A smart antenna system (SAS) employing an antenna array at the base station with advanced signal processing techniques adaptively adjust its beam pattern according to channel propagation dynamics. SAS decreases system complexity, expands coverage and increases data rate by efficiently utilising the bandwidth [3, 4] . One of the difficulties integrating a SAS into wideband code division multiple access (WCDMA) systems is the implementation of algorithms on programmable processors. Implementation of beamforming algorithms on programmable processors such as digital signal processors (DSPs), field programmable gate arrays (FPGAs) or special type of application-specific integrated circuits (ASICs) is a key point for upgrading such flexible base stations [5, 6] . DSPs can be considered as special purpose CPUs succeeding fast instruction sequences, such as shift, add and multiply. On the other hand, FPGAs with their re-programmable logic gates are more hardware-oriented devices, and also preferred for higher processing speeds.
Recently, many researchers have studied implementation of various beamforming algorithms using different programmable processors. In [7] , least mean square (LMS) and recursive least square (RLS) algorithms as a beamformer for WCDMA were implemented using Texas Instruments' (TI) C6211 DSP processor. In [8] , implementation of normalised least mean squared (NLMS) beamformer was performed on TI C6203 DSP using two DSPs for physical layer and media access control (MAC) layer. In [9] , a normalised constant modulus algorithm (NCMA) was implemented using Xilinx's SPARTAN II FPGA to study digital beamforming capability of an FPGA. In [10] , a beamformer system consisting of an eight-element antenna array, eight TI C6701 DSP processors and eight co-processors was implemented using Xilinx's XCV400E FPGA technology.
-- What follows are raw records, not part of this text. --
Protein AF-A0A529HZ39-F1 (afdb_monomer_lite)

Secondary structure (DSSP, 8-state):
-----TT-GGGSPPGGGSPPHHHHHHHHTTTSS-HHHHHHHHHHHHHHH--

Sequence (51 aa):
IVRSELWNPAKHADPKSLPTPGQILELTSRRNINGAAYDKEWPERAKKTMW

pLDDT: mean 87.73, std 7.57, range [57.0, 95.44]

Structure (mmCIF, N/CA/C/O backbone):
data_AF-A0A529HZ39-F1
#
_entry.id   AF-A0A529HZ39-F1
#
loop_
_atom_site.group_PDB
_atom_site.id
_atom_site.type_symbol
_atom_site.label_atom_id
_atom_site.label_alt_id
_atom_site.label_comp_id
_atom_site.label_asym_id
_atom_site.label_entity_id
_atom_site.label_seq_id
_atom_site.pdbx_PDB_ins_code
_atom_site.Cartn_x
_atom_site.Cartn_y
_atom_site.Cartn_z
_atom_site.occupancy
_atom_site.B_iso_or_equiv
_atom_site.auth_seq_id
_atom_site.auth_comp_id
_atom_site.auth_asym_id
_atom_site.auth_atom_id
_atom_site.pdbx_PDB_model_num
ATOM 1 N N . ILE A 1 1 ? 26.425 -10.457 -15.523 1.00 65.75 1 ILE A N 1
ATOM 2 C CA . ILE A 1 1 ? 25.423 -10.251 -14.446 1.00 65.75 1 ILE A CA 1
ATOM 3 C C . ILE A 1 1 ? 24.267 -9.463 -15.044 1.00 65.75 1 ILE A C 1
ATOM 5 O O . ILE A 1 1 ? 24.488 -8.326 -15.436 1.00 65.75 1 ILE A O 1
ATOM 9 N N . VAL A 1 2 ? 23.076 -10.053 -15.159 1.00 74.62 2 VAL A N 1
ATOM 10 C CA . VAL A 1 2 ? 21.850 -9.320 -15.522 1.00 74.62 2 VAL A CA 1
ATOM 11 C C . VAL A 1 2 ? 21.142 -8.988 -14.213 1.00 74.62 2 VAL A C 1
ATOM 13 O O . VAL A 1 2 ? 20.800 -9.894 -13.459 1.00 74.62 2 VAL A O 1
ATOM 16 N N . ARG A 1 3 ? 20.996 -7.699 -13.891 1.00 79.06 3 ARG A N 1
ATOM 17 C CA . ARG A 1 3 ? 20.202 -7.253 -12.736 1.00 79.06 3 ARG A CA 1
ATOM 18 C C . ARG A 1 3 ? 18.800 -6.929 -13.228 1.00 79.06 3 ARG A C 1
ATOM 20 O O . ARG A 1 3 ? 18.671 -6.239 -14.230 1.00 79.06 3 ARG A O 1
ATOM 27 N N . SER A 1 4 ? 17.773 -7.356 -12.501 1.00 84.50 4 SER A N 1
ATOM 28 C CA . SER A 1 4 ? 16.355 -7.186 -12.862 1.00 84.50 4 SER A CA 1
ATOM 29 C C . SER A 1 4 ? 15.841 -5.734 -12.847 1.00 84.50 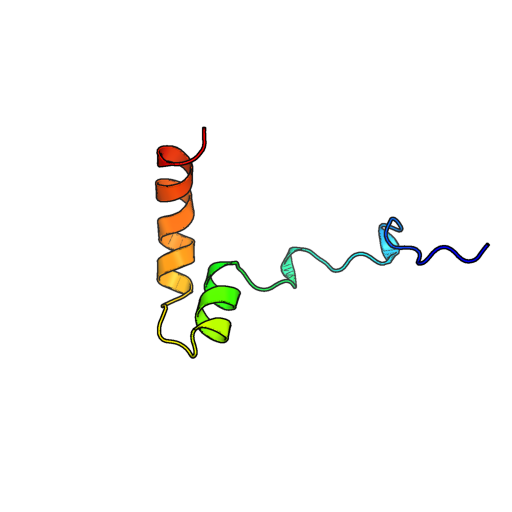4 SER A C 1
ATOM 31 O O . SER A 1 4 ? 14.639 -5.527 -12.774 1.00 84.50 4 SER A O 1
ATOM 33 N N . GLU A 1 5 ? 16.729 -4.730 -12.859 1.00 87.94 5 GLU A N 1
ATOM 34 C CA . GLU A 1 5 ? 16.425 -3.287 -12.901 1.00 87.94 5 GLU A CA 1
ATOM 35 C C . GLU A 1 5 ? 15.375 -2.780 -11.896 1.00 87.94 5 GLU A C 1
ATOM 37 O O . GLU A 1 5 ? 14.842 -1.689 -12.057 1.00 87.94 5 GLU A O 1
ATOM 42 N N . LEU A 1 6 ? 15.125 -3.524 -10.815 1.00 86.94 6 LEU A N 1
ATOM 43 C CA . LEU A 1 6 ? 14.106 -3.202 -9.806 1.00 86.94 6 LEU A CA 1
ATOM 44 C C . LEU A 1 6 ? 14.288 -1.805 -9.186 1.00 86.94 6 LEU A C 1
ATOM 46 O O . LEU A 1 6 ? 13.328 -1.179 -8.750 1.00 86.94 6 LEU A O 1
ATOM 50 N N . TRP A 1 7 ? 15.519 -1.294 -9.182 1.00 87.62 7 TRP A N 1
ATOM 51 C CA . TRP A 1 7 ? 15.875 0.010 -8.623 1.00 87.62 7 TRP A CA 1
ATOM 52 C C . TRP A 1 7 ? 15.937 1.140 -9.657 1.00 87.62 7 TRP A C 1
ATOM 54 O O . TRP A 1 7 ? 16.323 2.246 -9.299 1.00 87.62 7 TRP A O 1
ATOM 64 N N . ASN A 1 8 ? 15.601 0.885 -10.926 1.00 88.06 8 ASN A N 1
ATOM 65 C CA . ASN A 1 8 ? 15.595 1.904 -11.973 1.00 88.06 8 ASN A CA 1
ATOM 66 C C . ASN A 1 8 ? 14.313 2.759 -11.865 1.00 88.06 8 ASN A C 1
ATOM 68 O O . ASN A 1 8 ? 13.239 2.245 -12.189 1.00 88.06 8 ASN A O 1
ATOM 72 N N . PRO A 1 9 ? 14.394 4.051 -11.484 1.00 86.19 9 PRO A N 1
ATOM 73 C CA . PRO A 1 9 ? 13.213 4.898 -11.301 1.00 86.19 9 PRO A CA 1
ATOM 74 C C . PRO A 1 9 ? 12.390 5.074 -12.579 1.00 86.19 9 PRO A C 1
ATOM 76 O O . PRO A 1 9 ? 11.176 5.222 -12.516 1.00 86.19 9 PRO A O 1
ATOM 79 N N . ALA A 1 10 ? 13.029 4.998 -13.753 1.00 88.19 10 ALA A N 1
ATOM 80 C CA . ALA A 1 10 ? 12.338 5.090 -15.038 1.00 88.19 10 ALA A CA 1
ATOM 81 C C . ALA A 1 10 ? 11.426 3.881 -15.321 1.00 88.19 10 ALA A C 1
ATOM 83 O O . ALA A 1 10 ? 10.590 3.943 -16.219 1.00 88.19 10 ALA A O 1
ATOM 84 N N . LYS A 1 11 ? 11.591 2.778 -14.577 1.00 87.69 11 LYS A N 1
ATOM 85 C CA . LYS A 1 11 ? 10.759 1.569 -14.666 1.00 87.69 11 LYS A CA 1
ATOM 86 C C . LYS A 1 11 ? 9.766 1.439 -13.513 1.00 87.69 11 LYS A C 1
ATOM 88 O O . LYS A 1 11 ? 9.063 0.433 -13.431 1.00 87.69 11 LYS A O 1
ATOM 93 N N . HIS A 1 12 ? 9.712 2.415 -12.608 1.00 89.12 12 HIS A N 1
ATOM 94 C CA . HIS A 1 12 ? 8.738 2.415 -11.522 1.00 89.12 12 HIS A CA 1
ATOM 95 C C . HIS A 1 12 ? 7.370 2.829 -12.058 1.00 89.12 12 HIS A C 1
ATOM 97 O O . HIS A 1 12 ? 7.252 3.775 -12.834 1.00 89.12 12 HIS A O 1
ATOM 103 N N . ALA A 1 13 ? 6.333 2.100 -11.652 1.00 87.06 13 ALA A N 1
ATOM 104 C CA . ALA A 1 13 ? 4.964 2.510 -11.921 1.00 87.06 13 ALA A CA 1
ATOM 105 C C . ALA A 1 13 ? 4.657 3.811 -11.165 1.00 87.06 13 ALA A C 1
ATOM 107 O O . ALA A 1 13 ? 5.164 4.022 -10.061 1.00 87.06 13 ALA A O 1
ATOM 108 N N . ASP A 1 14 ? 3.805 4.661 -11.741 1.00 87.38 14 ASP A N 1
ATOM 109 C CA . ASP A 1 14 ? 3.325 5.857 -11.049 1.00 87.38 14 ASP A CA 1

In this paper, we extend our previous works [11] [12] [13] on DSP and FPGA implementations for wireless environments. We specifically focus on implementation of a smart antenna algorithm that we have developed earlier and referred to as space-code correlator algorithm (SCC) using TI floatingpoint DSP (C6713 DSK) [13] and Xilinx's VirtexIV FPGA. Signal received from the antenna array is assumed to be transmitted in CDMA2000 format [14] . The advantage of SCC algorithm is that unlike other adaptive algorithms such as LMS and constant modulus (CM) [15] , it does not need any learning parameter and also its weight vector computation time is not affected by multipath propagation conditions [11] .
The remainder of the paper is organised as follows. SCC algorithm is described in Section 2. Implementation methodology based on DSP and FPGA is presented in Section 3. Setup of implementation is explained in Section 4. Results pertaining resource utilisation, weight vector computation time, effect of direction-of-arrival (DOA) search resolution, effect of signal-to-noise ratio (SNR) variation and antenna configuration are presented in Section 5. Finally, the concluding remarks are given in Section 6.
Description of SCC algorithm
The SCC algorithm whose implementation on DSP and FPGA to be presented in this paper was also discussed in [13, 16] . It is based on performing code correlation with desired user's code and then spatial correlation of despread signal with predetermined array response vectors in the reverse link search table. However, we herein briefly describe this algorithm. The transmitted signal s(t) from the mobile is exposed to multipath propagation environment, which induces complex path attenuation a i, f ¼ b i, f e jf i, f and time delay t i, f on the transmit signal. Let f and F denote the multipath index and number of multipaths, respectively, from the desired mobile to the base station. The received signal at the input of an antenna array is given as
where a(u 1, f ) is the antenna array response vector and n(t) is additive white Gaussian noise (AWGN) term, i is the interference index and I is the total number of interference.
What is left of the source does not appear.